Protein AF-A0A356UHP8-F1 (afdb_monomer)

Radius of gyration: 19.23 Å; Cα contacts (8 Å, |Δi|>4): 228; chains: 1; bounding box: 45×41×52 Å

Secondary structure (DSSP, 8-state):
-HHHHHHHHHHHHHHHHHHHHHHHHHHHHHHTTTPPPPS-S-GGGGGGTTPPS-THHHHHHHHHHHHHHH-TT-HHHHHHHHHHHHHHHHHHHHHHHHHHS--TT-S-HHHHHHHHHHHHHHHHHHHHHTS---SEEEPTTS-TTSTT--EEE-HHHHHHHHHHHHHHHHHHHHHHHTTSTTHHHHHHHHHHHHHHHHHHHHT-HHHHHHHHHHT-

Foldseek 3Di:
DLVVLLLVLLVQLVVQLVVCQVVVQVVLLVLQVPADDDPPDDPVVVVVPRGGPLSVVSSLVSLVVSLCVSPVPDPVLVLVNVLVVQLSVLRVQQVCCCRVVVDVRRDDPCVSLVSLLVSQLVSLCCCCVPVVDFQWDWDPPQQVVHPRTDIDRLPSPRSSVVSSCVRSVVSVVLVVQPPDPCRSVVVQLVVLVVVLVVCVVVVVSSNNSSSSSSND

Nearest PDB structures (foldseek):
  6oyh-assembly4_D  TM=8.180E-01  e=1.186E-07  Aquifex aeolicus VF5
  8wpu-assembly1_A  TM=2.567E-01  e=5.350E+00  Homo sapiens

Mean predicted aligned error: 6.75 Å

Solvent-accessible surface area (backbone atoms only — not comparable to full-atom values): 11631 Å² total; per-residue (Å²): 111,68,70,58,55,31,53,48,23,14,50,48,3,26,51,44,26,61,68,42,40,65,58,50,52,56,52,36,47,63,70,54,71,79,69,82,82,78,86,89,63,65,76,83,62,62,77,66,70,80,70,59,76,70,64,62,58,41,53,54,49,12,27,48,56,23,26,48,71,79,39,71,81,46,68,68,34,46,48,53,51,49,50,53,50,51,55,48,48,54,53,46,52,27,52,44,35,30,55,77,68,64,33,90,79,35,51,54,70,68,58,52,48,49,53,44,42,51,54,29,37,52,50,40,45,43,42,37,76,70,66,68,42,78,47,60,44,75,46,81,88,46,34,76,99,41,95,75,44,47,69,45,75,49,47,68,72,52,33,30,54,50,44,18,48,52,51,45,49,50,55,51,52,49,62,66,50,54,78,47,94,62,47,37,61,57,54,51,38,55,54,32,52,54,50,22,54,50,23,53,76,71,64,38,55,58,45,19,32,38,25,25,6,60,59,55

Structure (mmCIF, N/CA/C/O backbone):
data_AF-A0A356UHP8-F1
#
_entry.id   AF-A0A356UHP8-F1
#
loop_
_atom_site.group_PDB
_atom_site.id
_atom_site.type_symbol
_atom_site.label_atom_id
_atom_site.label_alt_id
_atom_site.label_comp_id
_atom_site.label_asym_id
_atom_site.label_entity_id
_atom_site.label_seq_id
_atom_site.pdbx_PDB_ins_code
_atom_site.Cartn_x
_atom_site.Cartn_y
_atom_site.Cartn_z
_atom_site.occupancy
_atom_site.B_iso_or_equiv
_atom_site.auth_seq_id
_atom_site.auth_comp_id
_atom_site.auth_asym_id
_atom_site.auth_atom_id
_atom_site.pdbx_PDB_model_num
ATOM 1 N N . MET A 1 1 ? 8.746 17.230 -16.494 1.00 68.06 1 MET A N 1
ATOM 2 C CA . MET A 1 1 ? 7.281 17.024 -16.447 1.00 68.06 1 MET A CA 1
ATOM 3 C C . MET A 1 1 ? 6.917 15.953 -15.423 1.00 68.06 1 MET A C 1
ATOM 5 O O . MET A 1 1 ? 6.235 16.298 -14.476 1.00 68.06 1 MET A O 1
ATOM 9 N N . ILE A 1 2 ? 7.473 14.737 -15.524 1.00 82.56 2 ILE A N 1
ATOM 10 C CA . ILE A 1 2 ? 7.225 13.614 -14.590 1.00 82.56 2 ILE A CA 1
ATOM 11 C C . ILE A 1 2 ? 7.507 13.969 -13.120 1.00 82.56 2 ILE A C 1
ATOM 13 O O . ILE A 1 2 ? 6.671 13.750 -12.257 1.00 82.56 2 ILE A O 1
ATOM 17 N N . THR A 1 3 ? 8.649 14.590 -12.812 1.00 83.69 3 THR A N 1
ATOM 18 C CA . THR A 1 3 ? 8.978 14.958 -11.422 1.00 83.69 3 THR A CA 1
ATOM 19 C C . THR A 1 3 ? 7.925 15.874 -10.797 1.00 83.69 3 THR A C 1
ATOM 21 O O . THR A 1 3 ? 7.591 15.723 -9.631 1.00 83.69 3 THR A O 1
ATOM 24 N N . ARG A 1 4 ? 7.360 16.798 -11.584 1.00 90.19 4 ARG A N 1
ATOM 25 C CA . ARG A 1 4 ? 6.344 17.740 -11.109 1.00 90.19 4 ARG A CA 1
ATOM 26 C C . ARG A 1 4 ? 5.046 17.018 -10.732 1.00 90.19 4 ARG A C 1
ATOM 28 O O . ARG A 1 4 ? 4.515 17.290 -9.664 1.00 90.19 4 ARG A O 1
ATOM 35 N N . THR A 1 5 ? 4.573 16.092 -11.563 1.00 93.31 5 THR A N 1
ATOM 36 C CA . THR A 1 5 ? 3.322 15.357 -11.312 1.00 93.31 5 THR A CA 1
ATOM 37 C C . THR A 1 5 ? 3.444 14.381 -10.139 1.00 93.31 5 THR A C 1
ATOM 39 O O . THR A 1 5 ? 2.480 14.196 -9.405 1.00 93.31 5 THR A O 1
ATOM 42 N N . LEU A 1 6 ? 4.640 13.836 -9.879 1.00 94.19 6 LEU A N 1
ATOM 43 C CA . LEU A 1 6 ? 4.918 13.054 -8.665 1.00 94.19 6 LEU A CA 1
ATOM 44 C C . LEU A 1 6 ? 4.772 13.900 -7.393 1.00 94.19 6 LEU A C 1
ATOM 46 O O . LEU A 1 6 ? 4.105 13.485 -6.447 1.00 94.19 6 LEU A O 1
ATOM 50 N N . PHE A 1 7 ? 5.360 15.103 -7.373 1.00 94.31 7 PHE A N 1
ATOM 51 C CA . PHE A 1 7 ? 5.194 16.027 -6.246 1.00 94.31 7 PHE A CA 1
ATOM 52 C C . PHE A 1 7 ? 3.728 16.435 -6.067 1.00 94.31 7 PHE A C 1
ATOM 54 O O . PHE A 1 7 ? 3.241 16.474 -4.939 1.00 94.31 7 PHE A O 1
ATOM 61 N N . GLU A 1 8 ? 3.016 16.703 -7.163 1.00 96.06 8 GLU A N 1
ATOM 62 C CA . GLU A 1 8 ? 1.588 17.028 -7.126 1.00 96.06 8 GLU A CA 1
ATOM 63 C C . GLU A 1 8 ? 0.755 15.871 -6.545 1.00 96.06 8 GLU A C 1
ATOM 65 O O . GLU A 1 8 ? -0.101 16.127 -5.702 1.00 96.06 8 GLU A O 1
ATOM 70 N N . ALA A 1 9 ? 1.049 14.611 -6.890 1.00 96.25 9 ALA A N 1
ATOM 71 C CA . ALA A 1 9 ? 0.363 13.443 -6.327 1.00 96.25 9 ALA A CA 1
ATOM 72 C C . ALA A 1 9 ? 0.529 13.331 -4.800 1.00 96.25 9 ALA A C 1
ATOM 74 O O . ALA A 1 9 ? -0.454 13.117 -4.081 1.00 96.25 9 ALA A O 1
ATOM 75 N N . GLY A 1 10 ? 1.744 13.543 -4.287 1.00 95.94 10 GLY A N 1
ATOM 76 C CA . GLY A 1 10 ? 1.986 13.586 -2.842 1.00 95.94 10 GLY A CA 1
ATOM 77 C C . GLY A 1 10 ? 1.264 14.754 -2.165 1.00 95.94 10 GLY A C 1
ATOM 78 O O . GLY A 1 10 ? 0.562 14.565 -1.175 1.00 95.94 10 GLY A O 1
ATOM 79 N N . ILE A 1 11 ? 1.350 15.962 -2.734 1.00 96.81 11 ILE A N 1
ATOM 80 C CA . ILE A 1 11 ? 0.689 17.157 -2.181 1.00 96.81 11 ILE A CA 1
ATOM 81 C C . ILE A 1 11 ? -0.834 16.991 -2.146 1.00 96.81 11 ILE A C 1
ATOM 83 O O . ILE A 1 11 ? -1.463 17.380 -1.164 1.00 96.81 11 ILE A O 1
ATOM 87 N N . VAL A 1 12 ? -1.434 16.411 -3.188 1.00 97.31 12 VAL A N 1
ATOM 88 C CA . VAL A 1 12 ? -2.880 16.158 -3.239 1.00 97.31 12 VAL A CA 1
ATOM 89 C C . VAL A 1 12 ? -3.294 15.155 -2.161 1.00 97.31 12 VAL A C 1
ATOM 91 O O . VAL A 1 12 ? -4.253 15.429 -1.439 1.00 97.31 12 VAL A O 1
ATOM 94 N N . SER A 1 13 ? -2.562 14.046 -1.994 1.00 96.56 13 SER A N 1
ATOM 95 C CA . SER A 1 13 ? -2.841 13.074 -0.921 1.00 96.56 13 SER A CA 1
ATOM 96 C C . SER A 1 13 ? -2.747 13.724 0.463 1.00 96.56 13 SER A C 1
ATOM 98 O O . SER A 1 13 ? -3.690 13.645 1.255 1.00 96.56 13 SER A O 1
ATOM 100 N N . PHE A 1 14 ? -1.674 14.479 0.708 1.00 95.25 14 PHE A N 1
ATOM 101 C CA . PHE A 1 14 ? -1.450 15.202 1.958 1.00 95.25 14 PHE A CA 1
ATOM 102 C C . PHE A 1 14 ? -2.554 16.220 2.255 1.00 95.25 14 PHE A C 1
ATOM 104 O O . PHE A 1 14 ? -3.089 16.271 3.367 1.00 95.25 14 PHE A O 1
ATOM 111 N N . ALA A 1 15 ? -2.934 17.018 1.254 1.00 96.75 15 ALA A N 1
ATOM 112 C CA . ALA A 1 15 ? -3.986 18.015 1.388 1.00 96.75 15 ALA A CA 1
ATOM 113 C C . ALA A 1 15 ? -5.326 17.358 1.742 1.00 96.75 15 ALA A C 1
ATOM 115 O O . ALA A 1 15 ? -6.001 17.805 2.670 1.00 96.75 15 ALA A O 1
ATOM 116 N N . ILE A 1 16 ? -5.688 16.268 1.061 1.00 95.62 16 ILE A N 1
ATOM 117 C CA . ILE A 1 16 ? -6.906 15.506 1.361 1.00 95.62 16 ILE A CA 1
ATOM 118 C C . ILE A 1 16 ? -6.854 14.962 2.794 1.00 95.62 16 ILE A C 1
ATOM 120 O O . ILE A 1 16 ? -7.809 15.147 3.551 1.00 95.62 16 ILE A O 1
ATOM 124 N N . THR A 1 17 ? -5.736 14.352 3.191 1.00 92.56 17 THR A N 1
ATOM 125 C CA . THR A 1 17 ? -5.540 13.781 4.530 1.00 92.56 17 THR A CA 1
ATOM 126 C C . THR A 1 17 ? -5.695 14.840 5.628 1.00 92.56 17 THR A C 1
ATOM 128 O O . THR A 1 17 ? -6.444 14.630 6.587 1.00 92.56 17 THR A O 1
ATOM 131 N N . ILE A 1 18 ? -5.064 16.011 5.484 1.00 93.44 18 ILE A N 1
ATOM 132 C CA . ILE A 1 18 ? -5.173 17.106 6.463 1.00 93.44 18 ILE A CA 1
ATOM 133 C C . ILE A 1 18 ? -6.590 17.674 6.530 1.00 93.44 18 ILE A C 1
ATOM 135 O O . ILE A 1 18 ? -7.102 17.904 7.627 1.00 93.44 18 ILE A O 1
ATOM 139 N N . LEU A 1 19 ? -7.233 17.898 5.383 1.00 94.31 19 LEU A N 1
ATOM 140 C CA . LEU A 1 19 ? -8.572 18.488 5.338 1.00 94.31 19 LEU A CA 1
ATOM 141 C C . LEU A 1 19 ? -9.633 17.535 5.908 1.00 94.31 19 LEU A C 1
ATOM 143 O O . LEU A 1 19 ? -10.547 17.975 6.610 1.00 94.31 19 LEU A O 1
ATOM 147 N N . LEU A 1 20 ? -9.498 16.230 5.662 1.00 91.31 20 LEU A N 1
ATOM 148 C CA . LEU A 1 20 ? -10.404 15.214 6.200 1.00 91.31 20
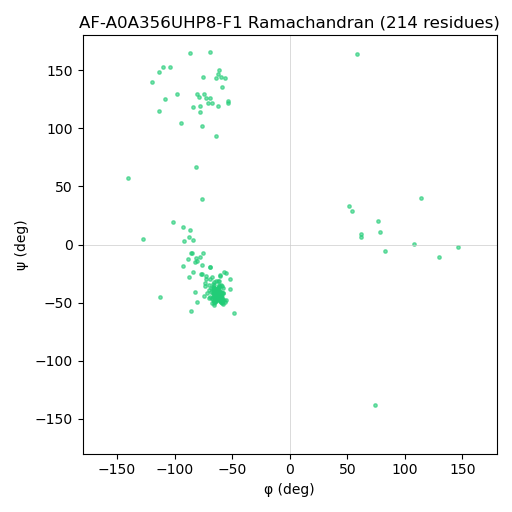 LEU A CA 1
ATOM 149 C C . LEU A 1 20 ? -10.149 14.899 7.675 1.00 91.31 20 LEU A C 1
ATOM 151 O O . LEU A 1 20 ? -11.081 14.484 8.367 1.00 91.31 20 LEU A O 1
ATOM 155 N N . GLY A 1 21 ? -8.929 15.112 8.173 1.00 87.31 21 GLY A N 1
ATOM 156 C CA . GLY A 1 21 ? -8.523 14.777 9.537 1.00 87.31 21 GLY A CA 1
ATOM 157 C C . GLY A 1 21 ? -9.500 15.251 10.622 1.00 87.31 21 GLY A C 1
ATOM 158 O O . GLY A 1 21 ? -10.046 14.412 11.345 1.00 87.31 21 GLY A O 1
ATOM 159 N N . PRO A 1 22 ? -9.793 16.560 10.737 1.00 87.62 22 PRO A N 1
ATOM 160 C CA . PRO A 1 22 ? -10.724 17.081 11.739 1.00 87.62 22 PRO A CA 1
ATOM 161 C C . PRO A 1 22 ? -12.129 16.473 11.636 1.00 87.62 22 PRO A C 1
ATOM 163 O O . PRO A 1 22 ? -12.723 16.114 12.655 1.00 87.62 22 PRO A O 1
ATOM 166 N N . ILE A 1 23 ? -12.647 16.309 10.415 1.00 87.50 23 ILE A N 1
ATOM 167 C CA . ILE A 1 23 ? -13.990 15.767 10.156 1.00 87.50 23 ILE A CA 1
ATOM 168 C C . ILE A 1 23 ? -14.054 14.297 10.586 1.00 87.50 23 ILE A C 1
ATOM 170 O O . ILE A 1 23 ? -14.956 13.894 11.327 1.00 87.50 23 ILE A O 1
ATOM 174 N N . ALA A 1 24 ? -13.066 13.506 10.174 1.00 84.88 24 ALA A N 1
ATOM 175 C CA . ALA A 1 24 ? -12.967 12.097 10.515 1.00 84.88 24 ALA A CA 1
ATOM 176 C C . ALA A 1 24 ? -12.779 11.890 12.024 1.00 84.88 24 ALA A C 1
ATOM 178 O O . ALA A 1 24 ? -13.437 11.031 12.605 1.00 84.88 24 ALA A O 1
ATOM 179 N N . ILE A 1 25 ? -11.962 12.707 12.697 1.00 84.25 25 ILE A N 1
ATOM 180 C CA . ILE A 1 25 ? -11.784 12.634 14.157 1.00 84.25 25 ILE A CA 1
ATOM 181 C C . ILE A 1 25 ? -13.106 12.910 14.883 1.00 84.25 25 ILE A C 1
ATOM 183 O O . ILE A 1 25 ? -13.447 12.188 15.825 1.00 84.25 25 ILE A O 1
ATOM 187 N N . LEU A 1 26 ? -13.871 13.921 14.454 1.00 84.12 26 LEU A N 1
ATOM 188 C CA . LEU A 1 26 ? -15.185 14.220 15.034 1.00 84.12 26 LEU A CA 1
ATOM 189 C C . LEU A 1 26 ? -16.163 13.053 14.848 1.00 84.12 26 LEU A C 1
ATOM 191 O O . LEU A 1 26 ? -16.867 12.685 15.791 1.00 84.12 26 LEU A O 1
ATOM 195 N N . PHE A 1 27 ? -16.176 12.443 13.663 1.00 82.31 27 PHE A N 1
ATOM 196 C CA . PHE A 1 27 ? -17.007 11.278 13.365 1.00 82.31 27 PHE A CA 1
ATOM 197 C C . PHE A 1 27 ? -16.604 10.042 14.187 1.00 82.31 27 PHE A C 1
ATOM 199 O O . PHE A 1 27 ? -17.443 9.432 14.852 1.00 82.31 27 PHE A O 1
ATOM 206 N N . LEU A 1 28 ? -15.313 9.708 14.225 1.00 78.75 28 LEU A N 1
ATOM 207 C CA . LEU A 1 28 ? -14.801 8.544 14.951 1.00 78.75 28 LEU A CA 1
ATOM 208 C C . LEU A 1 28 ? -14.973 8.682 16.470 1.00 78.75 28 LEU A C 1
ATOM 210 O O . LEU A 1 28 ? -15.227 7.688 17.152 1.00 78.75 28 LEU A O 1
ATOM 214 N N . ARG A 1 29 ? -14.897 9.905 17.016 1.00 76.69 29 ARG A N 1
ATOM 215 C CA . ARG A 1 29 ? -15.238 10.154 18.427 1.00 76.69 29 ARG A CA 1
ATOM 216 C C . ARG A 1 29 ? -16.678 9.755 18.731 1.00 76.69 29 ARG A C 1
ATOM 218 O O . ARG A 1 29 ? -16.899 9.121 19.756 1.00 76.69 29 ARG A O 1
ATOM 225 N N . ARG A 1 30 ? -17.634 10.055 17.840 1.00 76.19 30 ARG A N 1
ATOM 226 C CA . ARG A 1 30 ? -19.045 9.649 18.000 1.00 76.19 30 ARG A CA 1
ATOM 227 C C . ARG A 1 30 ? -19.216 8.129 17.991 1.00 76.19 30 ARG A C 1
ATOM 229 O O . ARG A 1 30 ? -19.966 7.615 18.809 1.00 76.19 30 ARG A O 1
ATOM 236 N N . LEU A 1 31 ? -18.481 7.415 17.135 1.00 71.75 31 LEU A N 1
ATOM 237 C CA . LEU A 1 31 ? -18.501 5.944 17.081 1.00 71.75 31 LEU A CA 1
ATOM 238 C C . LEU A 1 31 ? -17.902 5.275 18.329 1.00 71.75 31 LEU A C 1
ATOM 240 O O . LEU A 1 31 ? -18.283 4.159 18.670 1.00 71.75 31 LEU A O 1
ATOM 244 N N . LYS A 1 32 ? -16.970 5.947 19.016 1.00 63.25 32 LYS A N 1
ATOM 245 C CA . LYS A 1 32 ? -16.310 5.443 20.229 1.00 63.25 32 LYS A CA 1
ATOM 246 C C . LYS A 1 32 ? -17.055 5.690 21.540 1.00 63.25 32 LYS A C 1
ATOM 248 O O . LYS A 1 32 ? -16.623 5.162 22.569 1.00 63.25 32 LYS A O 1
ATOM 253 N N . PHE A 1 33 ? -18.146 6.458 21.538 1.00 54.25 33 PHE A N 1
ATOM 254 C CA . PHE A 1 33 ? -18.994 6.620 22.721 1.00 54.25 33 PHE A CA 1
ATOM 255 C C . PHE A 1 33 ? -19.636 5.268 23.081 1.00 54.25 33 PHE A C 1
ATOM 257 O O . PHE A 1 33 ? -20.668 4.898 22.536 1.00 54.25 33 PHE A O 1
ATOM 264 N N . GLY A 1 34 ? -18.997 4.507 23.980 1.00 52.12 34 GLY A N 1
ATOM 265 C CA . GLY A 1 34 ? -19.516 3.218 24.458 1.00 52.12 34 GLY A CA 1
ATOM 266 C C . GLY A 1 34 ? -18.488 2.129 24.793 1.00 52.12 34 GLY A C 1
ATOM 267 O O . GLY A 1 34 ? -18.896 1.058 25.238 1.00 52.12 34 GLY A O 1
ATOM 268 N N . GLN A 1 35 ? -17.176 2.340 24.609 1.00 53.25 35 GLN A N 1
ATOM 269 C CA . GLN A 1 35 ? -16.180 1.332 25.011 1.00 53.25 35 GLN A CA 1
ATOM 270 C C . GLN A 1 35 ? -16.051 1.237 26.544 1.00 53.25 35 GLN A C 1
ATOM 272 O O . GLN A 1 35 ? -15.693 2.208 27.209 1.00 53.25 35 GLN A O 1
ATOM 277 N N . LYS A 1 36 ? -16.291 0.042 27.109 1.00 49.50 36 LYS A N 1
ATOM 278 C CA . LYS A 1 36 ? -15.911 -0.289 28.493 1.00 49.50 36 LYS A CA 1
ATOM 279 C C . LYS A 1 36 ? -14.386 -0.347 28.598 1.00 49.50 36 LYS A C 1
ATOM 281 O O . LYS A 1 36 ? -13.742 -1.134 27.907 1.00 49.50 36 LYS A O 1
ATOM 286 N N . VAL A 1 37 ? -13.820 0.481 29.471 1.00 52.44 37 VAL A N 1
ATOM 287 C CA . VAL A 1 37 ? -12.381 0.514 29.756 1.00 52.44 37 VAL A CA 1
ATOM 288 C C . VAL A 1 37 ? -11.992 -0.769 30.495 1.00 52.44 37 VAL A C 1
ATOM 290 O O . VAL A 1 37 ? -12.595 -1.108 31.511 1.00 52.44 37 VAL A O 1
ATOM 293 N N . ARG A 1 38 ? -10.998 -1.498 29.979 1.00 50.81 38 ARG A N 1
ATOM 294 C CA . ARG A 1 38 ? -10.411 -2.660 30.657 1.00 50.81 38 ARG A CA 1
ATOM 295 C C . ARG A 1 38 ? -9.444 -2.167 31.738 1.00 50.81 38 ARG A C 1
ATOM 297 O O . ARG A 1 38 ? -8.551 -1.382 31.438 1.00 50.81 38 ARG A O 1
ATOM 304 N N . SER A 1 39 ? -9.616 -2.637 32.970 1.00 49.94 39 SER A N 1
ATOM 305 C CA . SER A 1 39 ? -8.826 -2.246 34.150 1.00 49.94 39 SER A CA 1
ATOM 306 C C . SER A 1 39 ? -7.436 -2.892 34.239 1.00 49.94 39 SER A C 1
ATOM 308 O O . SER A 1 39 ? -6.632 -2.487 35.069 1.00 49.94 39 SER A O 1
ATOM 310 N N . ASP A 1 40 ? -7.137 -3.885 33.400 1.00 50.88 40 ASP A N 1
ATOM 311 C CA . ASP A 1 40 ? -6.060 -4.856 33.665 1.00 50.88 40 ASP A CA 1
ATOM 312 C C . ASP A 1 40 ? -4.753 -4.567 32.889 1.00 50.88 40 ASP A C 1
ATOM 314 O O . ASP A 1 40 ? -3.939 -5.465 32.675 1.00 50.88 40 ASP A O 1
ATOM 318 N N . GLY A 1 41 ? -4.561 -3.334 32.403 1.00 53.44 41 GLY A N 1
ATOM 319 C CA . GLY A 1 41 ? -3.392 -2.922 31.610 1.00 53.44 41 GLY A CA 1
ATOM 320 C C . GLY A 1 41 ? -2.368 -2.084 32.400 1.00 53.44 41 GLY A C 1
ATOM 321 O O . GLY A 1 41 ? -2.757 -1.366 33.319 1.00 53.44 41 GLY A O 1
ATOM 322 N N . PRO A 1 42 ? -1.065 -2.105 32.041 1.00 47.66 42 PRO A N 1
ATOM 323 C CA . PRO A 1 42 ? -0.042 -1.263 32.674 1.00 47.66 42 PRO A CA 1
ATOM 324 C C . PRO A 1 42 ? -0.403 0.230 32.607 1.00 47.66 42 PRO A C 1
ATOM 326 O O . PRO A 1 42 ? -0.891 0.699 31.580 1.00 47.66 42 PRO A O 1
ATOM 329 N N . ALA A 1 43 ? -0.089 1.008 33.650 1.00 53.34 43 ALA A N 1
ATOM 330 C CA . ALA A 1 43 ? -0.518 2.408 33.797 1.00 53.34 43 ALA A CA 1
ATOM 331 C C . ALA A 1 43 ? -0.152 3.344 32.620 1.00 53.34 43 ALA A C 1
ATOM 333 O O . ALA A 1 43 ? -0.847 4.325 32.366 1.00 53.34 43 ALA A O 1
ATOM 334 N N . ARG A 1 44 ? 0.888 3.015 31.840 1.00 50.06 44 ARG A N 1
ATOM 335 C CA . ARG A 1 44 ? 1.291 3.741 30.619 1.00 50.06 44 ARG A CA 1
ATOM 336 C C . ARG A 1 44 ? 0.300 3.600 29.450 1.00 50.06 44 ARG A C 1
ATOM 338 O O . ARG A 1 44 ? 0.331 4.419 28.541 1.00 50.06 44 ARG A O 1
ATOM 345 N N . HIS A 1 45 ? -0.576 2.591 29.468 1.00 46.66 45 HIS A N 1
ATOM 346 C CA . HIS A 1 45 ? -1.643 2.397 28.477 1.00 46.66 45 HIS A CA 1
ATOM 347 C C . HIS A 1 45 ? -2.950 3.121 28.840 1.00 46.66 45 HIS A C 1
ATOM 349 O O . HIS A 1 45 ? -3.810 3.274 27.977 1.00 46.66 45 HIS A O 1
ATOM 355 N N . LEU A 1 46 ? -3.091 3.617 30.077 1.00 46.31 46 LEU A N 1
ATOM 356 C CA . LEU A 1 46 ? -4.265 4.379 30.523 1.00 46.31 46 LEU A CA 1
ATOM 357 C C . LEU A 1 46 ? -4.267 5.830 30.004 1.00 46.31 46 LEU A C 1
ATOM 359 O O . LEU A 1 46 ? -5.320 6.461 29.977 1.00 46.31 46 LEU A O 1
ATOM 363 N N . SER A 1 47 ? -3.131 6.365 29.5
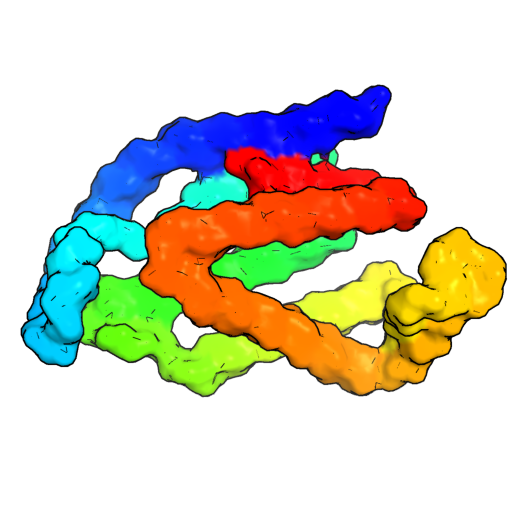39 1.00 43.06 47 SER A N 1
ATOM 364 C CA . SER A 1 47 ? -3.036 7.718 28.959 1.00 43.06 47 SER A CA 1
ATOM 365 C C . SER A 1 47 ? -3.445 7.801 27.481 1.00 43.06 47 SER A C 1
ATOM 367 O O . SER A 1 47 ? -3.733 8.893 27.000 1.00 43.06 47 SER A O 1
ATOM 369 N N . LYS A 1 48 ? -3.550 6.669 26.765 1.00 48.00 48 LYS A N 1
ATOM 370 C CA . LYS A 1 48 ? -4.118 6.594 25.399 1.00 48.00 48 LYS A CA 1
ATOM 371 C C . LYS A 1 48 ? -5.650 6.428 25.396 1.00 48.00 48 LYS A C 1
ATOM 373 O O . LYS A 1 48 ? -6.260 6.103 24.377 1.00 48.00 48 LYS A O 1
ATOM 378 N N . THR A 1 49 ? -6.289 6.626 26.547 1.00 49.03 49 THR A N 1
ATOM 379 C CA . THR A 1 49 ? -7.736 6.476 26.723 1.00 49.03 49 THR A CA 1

What needs to be done: Quote exactly the opening line of the material above and every line after it, up to and including the line that contains "Mean predicted aligned error: 6.75 Å".

Solution:
Protein AF-A0A356UHP8-F1 (afdb_monomer)

Radius of gyration: 19.23 Å; Cα contacts (8 Å, |Δi|>4): 228; chains: 1; bounding box: 45×41×52 Å

Secondary structure (DSSP, 8-state):
-HHHHHHHHHHHHHHHHHHHHHHHHHHHHHHTTTPPPPS-S-GGGGGGTTPPS-THHHHHHHHHHHHHHH-TT-HHHHHHHHHHHHHHHHHHHHHHHHHHS--TT-S-HHHHHHHHHHHHHHHHHHHHHTS---SEEEPTTS-TTSTT--EEE-HHHHHHHHHHHHHHHHHHHHHHHTTSTTHHHHHHHHHHHHHHHHHHHHT-HHHHHHHHHHT-

Foldseek 3Di:
DLVVLLLVLLVQLVVQLVVCQVVVQVVLLVLQVPADDDPPDDPVVVVVPRGGPLSVVSSLVSLVVSLCVSPVPDPVLVLVNVLVVQLSVLRVQQVCCCRVVVDVRRDDPCVSLVSLLVSQLVSLCCCCVPVVDFQWDWDPPQQVVHPRTDIDRLPSPRSSVVSSCVRSVVSVVLVVQPPDPCRSVVVQLVVLVVVLVVCVVVVVSSNNSSSSSSND

Nearest PDB structures (foldseek):
  6oyh-assembly4_D  TM=8.180E-01  e=1.186E-07  Aquifex aeolicus VF5
  8wpu-assembly1_A  TM=2.567E-01  e=5.350E+00  Homo sapiens

Mean predicted aligned error: 6.75 Å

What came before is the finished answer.